Событие ареста, ставшее крупнейшим в его биографии, отнюдь не поколебало Вадима в его новой материалистической вере. Несмотря на значительность постигших его злоключений, он был по прежнему далек от признания какой-либо ускользающей от ума запредельности. Во всяком случае, если бы даже имел некоторые основания изменить взгляд на вещи, он во всю свою трехдневную побывку в Старо-Федосееве, состоявшуюся впоследствии по обещанию всесильного Шатаницкого, не давал родителям повода для обратного заключения. Правда, ряд выявившихся тогда, не совсем натуральных подробностей заставляет предположить, что не так просто тут, как оно представлялось даже передовым умам вроде товарища Скуднова... Тем не менее какой-то сдвиг произошел в душе Вадима, когда при вступительном обыске из распоротой полы пальто, буквально на глазах у него, извлекли зашитый в уголке, чуть пошире спичечного коробка финифтевый образок священномученика Диоклетиановых времен. Конечно, Прасковья Андреевна и не помышляла, помещая туда контрабандную иконку, как подведет сына на первых же его шагах в большом доме страданий. Амулеты наравне с режущими предметами были там настрого воспрещены к ношению, тем более предметы религиозного культа. В эпоху, когда самый солнечный свет иным представлялся личиной еще неразоблаченного злодейства, слишком наивно спрятанная находка наводила на подозрение о хитроумном маневре для сокрытия более углубленного адского замысла. Зловеще подкидывая на ладони как улику, подлежащую кропотливому исследованию, видимо, только начинающий карьеру лейтенант долго, с укоризной нечеловеческого презрения поглядывал на стоявшего перед ним совсем голого молодого человека, который в довершение к своему паденью и в отличие от многих, вот также дрожавших перед ним не только от холода или непривычки к срамоте обнаженья, даже улыбался слегка в краске полусмущенного раздумья. То не было, однако, признаком дерзости или, Боже сохрани, стыда за истинную виновницу, ибо все простительно матери, провожающей сына в крестный путь, а просто Вадиму живо представилось, как две испуганные женщины, старая и молодая, самые близкие люди теперь на свете, крупными и торопливыми стежками, с поминутной оглядкой на дверь, снабжают его в дорогу простодушным сокровищем верующих. Та нечаянная улыбка, помогшая ему преодолеть начальный трепет, и была первой его победой над собою, без чего не дается легкая желанная смерть.
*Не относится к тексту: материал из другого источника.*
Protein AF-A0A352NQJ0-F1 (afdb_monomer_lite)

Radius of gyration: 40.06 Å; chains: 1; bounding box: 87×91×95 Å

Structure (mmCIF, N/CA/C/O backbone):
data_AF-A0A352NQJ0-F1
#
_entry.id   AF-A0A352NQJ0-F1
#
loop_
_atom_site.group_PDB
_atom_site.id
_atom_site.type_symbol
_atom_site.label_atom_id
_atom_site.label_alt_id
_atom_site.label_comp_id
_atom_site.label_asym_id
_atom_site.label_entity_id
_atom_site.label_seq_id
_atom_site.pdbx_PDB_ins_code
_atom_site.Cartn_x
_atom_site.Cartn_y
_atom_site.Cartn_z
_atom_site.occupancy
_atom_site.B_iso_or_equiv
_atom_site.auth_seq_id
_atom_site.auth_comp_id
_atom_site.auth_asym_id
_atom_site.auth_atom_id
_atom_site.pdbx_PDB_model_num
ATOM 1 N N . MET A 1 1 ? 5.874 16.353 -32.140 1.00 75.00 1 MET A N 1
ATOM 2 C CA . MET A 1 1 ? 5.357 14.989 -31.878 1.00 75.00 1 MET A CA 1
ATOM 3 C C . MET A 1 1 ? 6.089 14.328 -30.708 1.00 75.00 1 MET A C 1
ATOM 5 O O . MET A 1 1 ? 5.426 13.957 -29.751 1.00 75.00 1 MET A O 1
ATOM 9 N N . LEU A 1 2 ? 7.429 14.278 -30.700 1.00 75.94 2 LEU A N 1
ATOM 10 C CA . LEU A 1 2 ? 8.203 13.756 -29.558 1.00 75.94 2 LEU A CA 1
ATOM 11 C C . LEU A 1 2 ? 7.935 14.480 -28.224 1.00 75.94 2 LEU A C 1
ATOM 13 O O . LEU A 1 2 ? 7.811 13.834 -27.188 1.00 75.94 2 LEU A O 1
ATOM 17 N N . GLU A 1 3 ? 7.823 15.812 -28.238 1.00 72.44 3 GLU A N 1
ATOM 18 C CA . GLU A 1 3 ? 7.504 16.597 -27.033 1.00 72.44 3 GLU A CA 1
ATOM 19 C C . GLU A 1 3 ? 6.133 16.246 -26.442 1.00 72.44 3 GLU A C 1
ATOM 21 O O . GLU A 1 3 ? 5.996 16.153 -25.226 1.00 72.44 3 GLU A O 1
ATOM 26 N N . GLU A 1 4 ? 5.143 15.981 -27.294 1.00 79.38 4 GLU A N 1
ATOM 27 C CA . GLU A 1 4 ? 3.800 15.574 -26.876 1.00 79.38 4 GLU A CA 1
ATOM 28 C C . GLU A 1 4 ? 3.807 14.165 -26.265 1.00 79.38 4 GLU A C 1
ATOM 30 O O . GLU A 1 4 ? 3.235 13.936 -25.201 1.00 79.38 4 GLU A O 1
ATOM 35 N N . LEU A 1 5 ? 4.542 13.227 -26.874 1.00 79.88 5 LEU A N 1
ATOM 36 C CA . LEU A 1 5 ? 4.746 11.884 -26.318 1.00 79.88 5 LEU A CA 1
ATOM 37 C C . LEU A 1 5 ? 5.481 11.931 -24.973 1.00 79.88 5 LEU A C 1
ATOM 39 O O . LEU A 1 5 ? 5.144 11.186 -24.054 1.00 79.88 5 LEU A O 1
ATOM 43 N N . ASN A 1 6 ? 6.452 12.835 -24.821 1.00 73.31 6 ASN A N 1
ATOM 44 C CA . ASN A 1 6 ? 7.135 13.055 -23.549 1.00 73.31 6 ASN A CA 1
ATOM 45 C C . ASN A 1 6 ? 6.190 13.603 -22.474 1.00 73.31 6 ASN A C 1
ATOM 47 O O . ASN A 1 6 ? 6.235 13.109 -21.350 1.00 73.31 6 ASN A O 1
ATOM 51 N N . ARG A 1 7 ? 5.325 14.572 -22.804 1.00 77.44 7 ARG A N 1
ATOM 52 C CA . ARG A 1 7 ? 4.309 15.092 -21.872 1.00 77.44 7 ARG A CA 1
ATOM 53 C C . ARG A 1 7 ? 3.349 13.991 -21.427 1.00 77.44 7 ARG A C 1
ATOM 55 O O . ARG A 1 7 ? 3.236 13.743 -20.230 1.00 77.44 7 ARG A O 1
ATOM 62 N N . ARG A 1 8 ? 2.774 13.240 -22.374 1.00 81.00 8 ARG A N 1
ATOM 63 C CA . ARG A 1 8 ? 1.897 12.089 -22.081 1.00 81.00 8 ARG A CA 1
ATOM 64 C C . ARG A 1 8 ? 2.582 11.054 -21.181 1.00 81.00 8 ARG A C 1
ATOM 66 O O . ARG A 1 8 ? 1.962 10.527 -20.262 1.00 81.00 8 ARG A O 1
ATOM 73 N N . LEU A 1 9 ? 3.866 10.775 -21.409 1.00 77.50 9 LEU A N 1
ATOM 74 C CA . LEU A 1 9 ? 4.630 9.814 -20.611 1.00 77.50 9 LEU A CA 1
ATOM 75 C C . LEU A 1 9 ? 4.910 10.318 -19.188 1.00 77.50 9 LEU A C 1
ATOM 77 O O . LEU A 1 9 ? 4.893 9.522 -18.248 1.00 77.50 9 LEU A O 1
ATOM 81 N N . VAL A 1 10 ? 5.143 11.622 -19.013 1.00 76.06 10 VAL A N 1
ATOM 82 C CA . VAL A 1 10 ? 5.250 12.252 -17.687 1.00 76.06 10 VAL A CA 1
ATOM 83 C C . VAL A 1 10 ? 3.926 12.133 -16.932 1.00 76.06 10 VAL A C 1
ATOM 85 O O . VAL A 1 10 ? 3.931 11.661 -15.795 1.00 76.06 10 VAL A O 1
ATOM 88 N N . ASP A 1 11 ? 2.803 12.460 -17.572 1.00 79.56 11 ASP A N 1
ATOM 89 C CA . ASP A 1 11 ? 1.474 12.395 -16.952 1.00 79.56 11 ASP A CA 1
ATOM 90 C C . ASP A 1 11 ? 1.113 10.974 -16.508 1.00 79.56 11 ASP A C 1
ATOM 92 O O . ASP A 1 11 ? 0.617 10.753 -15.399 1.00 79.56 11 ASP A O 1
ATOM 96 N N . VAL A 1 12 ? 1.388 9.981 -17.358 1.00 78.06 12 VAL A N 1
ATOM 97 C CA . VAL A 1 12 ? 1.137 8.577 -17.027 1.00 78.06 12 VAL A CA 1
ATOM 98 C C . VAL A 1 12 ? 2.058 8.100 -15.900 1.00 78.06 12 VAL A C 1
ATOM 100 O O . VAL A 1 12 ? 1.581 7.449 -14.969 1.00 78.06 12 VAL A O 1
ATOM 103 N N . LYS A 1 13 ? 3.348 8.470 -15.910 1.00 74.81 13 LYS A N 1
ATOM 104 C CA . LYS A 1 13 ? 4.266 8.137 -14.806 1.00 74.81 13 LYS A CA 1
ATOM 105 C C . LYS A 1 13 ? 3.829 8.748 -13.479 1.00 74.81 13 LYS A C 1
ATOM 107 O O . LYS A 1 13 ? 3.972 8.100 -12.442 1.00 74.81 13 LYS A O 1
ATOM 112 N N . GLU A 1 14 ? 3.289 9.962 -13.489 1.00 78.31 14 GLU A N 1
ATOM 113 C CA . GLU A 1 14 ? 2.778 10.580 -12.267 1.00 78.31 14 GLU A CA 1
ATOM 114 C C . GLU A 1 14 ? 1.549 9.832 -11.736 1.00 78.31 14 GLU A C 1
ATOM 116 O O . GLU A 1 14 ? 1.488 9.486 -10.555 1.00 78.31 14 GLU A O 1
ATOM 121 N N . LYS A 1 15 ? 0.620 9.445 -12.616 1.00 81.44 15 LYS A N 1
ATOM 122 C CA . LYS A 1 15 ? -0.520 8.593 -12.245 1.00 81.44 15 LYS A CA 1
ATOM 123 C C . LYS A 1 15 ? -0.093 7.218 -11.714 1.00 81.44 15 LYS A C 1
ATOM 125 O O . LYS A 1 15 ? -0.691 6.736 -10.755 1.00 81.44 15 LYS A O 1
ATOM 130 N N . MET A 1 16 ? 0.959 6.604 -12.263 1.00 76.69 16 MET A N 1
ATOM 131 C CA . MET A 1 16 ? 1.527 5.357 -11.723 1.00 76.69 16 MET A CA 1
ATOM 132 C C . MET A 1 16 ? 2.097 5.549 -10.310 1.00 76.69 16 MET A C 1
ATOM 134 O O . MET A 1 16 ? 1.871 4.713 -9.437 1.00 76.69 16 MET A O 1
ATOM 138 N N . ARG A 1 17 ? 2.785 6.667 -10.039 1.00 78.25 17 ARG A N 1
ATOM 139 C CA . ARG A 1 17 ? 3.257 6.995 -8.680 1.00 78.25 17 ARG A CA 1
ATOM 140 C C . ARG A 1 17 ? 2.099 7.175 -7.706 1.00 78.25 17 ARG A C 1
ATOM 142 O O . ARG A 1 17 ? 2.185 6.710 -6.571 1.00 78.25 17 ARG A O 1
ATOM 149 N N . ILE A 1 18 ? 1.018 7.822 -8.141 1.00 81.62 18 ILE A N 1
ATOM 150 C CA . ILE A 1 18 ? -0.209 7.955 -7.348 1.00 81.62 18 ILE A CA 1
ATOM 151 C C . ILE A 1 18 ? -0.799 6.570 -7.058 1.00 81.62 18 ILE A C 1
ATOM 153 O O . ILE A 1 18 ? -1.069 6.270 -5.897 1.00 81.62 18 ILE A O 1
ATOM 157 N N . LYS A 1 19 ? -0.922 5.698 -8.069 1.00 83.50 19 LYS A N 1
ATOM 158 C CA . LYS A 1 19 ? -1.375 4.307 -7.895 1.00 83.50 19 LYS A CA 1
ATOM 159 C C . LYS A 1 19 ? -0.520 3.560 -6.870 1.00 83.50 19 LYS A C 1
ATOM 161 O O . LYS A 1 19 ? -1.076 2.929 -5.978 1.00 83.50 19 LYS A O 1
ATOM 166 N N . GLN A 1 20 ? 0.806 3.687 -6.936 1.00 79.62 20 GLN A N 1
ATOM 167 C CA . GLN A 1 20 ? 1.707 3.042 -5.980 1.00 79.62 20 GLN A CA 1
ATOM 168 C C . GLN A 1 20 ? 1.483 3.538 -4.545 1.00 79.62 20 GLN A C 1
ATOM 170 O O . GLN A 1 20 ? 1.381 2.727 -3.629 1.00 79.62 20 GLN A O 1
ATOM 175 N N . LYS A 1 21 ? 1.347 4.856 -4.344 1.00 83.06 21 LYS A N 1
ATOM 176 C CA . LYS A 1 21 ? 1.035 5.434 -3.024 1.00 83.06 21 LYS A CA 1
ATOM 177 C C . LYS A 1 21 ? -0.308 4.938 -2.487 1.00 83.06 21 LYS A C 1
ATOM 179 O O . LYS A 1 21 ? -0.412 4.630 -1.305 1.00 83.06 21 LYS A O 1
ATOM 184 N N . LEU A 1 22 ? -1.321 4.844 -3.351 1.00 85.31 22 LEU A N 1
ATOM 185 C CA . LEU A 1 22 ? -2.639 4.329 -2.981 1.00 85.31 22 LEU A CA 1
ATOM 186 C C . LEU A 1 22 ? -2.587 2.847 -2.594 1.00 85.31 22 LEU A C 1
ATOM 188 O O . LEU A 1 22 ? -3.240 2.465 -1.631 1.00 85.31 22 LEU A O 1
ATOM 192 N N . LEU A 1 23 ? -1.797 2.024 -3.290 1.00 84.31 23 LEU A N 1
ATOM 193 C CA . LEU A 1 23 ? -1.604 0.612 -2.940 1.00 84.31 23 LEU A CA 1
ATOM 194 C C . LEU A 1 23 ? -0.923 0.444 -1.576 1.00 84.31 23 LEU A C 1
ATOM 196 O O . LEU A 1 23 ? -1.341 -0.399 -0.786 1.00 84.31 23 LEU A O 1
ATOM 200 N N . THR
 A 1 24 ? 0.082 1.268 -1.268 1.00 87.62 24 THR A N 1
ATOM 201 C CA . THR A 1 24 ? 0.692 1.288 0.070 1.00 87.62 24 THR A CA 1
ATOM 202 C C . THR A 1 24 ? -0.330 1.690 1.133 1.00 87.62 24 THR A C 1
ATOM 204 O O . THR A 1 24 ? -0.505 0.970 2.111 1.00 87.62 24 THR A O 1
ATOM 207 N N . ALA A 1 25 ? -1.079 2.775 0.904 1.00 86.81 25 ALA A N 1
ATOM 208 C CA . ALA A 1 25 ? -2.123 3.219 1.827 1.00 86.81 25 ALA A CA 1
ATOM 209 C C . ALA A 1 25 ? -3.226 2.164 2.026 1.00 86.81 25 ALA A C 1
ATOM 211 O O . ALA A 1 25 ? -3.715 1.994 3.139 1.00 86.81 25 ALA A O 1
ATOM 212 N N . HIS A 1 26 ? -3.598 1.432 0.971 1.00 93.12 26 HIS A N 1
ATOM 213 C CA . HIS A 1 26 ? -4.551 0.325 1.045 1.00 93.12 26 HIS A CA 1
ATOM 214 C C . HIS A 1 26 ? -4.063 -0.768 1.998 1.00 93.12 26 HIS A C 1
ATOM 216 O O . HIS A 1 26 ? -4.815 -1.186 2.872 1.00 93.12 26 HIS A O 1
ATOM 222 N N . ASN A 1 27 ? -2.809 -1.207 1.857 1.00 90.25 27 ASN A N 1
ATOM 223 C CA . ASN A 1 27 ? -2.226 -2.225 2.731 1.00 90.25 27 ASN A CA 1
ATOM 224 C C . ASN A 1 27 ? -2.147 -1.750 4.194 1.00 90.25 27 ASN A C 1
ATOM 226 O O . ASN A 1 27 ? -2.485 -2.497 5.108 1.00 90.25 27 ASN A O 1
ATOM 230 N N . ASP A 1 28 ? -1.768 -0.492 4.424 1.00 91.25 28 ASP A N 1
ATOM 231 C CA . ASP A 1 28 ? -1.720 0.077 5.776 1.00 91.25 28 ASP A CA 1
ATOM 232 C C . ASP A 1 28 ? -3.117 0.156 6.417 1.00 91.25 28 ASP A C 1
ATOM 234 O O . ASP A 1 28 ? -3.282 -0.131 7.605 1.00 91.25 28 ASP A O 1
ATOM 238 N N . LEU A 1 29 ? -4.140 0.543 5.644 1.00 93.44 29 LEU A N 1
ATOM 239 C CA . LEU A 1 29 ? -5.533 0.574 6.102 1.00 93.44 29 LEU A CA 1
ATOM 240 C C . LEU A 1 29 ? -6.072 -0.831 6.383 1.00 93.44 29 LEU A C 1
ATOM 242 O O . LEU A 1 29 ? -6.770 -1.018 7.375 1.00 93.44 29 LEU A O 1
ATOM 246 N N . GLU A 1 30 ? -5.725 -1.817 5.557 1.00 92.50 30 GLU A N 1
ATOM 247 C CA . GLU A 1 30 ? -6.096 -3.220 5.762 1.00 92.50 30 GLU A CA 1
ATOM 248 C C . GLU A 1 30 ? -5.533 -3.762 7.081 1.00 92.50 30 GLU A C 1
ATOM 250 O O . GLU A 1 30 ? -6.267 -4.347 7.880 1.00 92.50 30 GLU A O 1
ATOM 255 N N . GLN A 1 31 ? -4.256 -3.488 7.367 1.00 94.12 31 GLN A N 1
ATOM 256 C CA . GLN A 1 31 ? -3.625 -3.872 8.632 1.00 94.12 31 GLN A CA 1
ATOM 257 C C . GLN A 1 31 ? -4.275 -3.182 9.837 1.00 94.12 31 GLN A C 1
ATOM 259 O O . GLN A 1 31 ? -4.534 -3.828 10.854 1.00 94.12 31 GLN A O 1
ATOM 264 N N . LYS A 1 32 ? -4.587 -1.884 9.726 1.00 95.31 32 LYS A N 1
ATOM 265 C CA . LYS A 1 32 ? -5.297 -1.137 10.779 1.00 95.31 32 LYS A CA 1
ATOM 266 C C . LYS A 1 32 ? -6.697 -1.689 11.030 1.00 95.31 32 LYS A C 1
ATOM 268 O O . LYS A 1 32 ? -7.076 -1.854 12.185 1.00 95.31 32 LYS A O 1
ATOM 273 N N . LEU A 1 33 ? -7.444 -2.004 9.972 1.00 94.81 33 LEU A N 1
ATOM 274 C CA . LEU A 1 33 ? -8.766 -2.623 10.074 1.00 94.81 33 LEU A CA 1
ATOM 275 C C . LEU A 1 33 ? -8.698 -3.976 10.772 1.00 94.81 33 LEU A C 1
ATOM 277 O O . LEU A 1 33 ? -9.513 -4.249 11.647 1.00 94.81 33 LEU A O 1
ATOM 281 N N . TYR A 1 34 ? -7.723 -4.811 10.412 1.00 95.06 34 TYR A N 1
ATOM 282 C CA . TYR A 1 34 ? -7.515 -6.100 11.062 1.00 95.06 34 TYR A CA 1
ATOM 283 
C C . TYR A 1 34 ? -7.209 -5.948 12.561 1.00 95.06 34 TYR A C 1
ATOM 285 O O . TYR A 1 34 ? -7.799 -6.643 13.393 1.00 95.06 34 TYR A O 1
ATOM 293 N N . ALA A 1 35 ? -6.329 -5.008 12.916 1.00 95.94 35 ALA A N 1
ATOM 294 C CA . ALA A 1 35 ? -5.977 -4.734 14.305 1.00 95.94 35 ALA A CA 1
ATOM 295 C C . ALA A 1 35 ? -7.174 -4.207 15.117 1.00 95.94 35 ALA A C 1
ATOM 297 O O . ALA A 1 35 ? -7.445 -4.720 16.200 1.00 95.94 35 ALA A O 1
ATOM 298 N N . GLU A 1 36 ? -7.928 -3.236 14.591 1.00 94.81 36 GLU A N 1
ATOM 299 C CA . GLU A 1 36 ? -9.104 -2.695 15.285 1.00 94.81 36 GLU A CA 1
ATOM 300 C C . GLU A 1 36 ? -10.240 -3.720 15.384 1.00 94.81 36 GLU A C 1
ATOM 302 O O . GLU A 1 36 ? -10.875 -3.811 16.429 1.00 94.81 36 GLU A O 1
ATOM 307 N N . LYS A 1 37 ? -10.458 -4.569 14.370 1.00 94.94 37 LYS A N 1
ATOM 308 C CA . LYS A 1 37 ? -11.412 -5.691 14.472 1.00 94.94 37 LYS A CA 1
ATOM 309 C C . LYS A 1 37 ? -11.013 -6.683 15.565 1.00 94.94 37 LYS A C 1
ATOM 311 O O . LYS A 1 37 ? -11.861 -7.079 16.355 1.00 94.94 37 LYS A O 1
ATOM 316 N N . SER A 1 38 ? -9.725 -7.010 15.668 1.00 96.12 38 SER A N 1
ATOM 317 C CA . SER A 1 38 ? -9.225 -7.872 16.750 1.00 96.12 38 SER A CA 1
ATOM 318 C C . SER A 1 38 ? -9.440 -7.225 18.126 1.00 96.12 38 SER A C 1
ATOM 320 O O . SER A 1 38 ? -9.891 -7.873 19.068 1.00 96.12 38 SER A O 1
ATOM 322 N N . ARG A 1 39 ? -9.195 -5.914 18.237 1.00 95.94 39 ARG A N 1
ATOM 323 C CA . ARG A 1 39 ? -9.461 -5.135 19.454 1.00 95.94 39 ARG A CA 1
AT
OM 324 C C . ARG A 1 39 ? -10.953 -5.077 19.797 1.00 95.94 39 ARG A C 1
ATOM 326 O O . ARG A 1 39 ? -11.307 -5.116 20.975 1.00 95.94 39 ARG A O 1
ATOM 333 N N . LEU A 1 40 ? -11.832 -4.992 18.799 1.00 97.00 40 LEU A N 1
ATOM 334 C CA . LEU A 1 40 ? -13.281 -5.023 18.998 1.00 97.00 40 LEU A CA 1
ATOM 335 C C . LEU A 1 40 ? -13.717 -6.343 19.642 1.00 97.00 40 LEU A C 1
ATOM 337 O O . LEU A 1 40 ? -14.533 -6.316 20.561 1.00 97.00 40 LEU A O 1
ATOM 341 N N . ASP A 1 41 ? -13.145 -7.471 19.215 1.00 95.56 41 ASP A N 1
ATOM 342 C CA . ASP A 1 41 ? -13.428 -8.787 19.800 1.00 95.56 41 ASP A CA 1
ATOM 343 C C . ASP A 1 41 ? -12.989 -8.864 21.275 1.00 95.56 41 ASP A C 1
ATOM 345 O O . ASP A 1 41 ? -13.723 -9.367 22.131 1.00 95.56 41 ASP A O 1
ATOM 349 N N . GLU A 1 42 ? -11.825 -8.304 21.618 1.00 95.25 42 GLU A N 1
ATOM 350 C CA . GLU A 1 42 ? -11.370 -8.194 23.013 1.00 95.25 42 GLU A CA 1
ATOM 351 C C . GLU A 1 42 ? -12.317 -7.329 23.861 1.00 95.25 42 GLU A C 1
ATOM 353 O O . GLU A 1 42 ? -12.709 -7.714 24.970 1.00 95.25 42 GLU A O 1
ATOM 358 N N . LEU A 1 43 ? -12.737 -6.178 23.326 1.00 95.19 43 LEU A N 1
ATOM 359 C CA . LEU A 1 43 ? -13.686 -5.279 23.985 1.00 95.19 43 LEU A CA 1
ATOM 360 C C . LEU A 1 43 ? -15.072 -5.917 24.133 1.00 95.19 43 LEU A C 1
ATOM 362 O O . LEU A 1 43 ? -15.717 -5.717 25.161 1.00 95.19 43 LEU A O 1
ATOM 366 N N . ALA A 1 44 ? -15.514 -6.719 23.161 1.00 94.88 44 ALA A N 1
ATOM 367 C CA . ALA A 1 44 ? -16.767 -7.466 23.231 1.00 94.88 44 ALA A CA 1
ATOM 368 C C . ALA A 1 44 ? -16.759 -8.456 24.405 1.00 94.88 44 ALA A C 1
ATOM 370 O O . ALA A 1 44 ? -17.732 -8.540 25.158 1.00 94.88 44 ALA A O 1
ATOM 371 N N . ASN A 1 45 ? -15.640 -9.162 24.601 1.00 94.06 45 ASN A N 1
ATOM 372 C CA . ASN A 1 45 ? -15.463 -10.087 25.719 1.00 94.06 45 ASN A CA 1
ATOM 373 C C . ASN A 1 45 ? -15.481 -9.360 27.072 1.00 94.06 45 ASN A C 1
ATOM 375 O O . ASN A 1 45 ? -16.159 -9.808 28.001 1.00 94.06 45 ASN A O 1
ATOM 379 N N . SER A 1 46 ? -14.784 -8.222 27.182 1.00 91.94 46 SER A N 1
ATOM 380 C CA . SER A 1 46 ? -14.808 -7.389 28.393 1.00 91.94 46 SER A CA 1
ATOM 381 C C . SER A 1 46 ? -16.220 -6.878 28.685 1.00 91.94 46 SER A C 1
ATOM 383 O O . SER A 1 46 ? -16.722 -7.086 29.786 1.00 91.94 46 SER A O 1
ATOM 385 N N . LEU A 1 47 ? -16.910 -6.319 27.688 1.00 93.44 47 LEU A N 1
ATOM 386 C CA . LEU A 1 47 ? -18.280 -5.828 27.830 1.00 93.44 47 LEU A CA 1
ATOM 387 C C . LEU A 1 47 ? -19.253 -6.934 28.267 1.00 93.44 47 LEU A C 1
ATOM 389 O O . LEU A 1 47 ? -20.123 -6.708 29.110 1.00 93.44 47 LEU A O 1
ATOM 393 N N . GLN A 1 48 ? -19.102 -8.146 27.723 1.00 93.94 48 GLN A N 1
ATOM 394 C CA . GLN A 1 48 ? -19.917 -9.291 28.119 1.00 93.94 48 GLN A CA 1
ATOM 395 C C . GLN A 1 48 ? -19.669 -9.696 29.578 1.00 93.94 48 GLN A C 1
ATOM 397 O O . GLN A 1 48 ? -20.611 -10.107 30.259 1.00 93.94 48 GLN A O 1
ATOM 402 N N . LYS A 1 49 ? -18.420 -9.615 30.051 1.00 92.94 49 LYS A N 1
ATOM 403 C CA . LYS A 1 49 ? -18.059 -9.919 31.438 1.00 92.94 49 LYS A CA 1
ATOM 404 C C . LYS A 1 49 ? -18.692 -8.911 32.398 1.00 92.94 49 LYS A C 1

Между тем, конфискованная вещица по своей эмалевой прочности, получаемой обжигом до стеклообразного состояния, как нельзя лучше подходила к наступавшей стадии его существования, точней всего определяемой церковным термином жития. Буквально без износу, она не боялась ни таежной стужи, ни смертного пота, ни гнилой болотной воды и, хотя заведомо не обладала чудодейственной силой, могла бы скрасить сколь угодно долгие годы неволи. К сожаленью, из-за быстрого мельканья не удалось установить, какого ранга лицо было изображено там с благословляющей десницей, однако, когда иронический регистратор смахнул ее ладонью, как мусор, в ящик письменного стола, задвинутый потом с громовым стуком, Вадим испытал тягостное ощущенье бесповоротной утраты, как будто процентов на пятнадцать уже умер.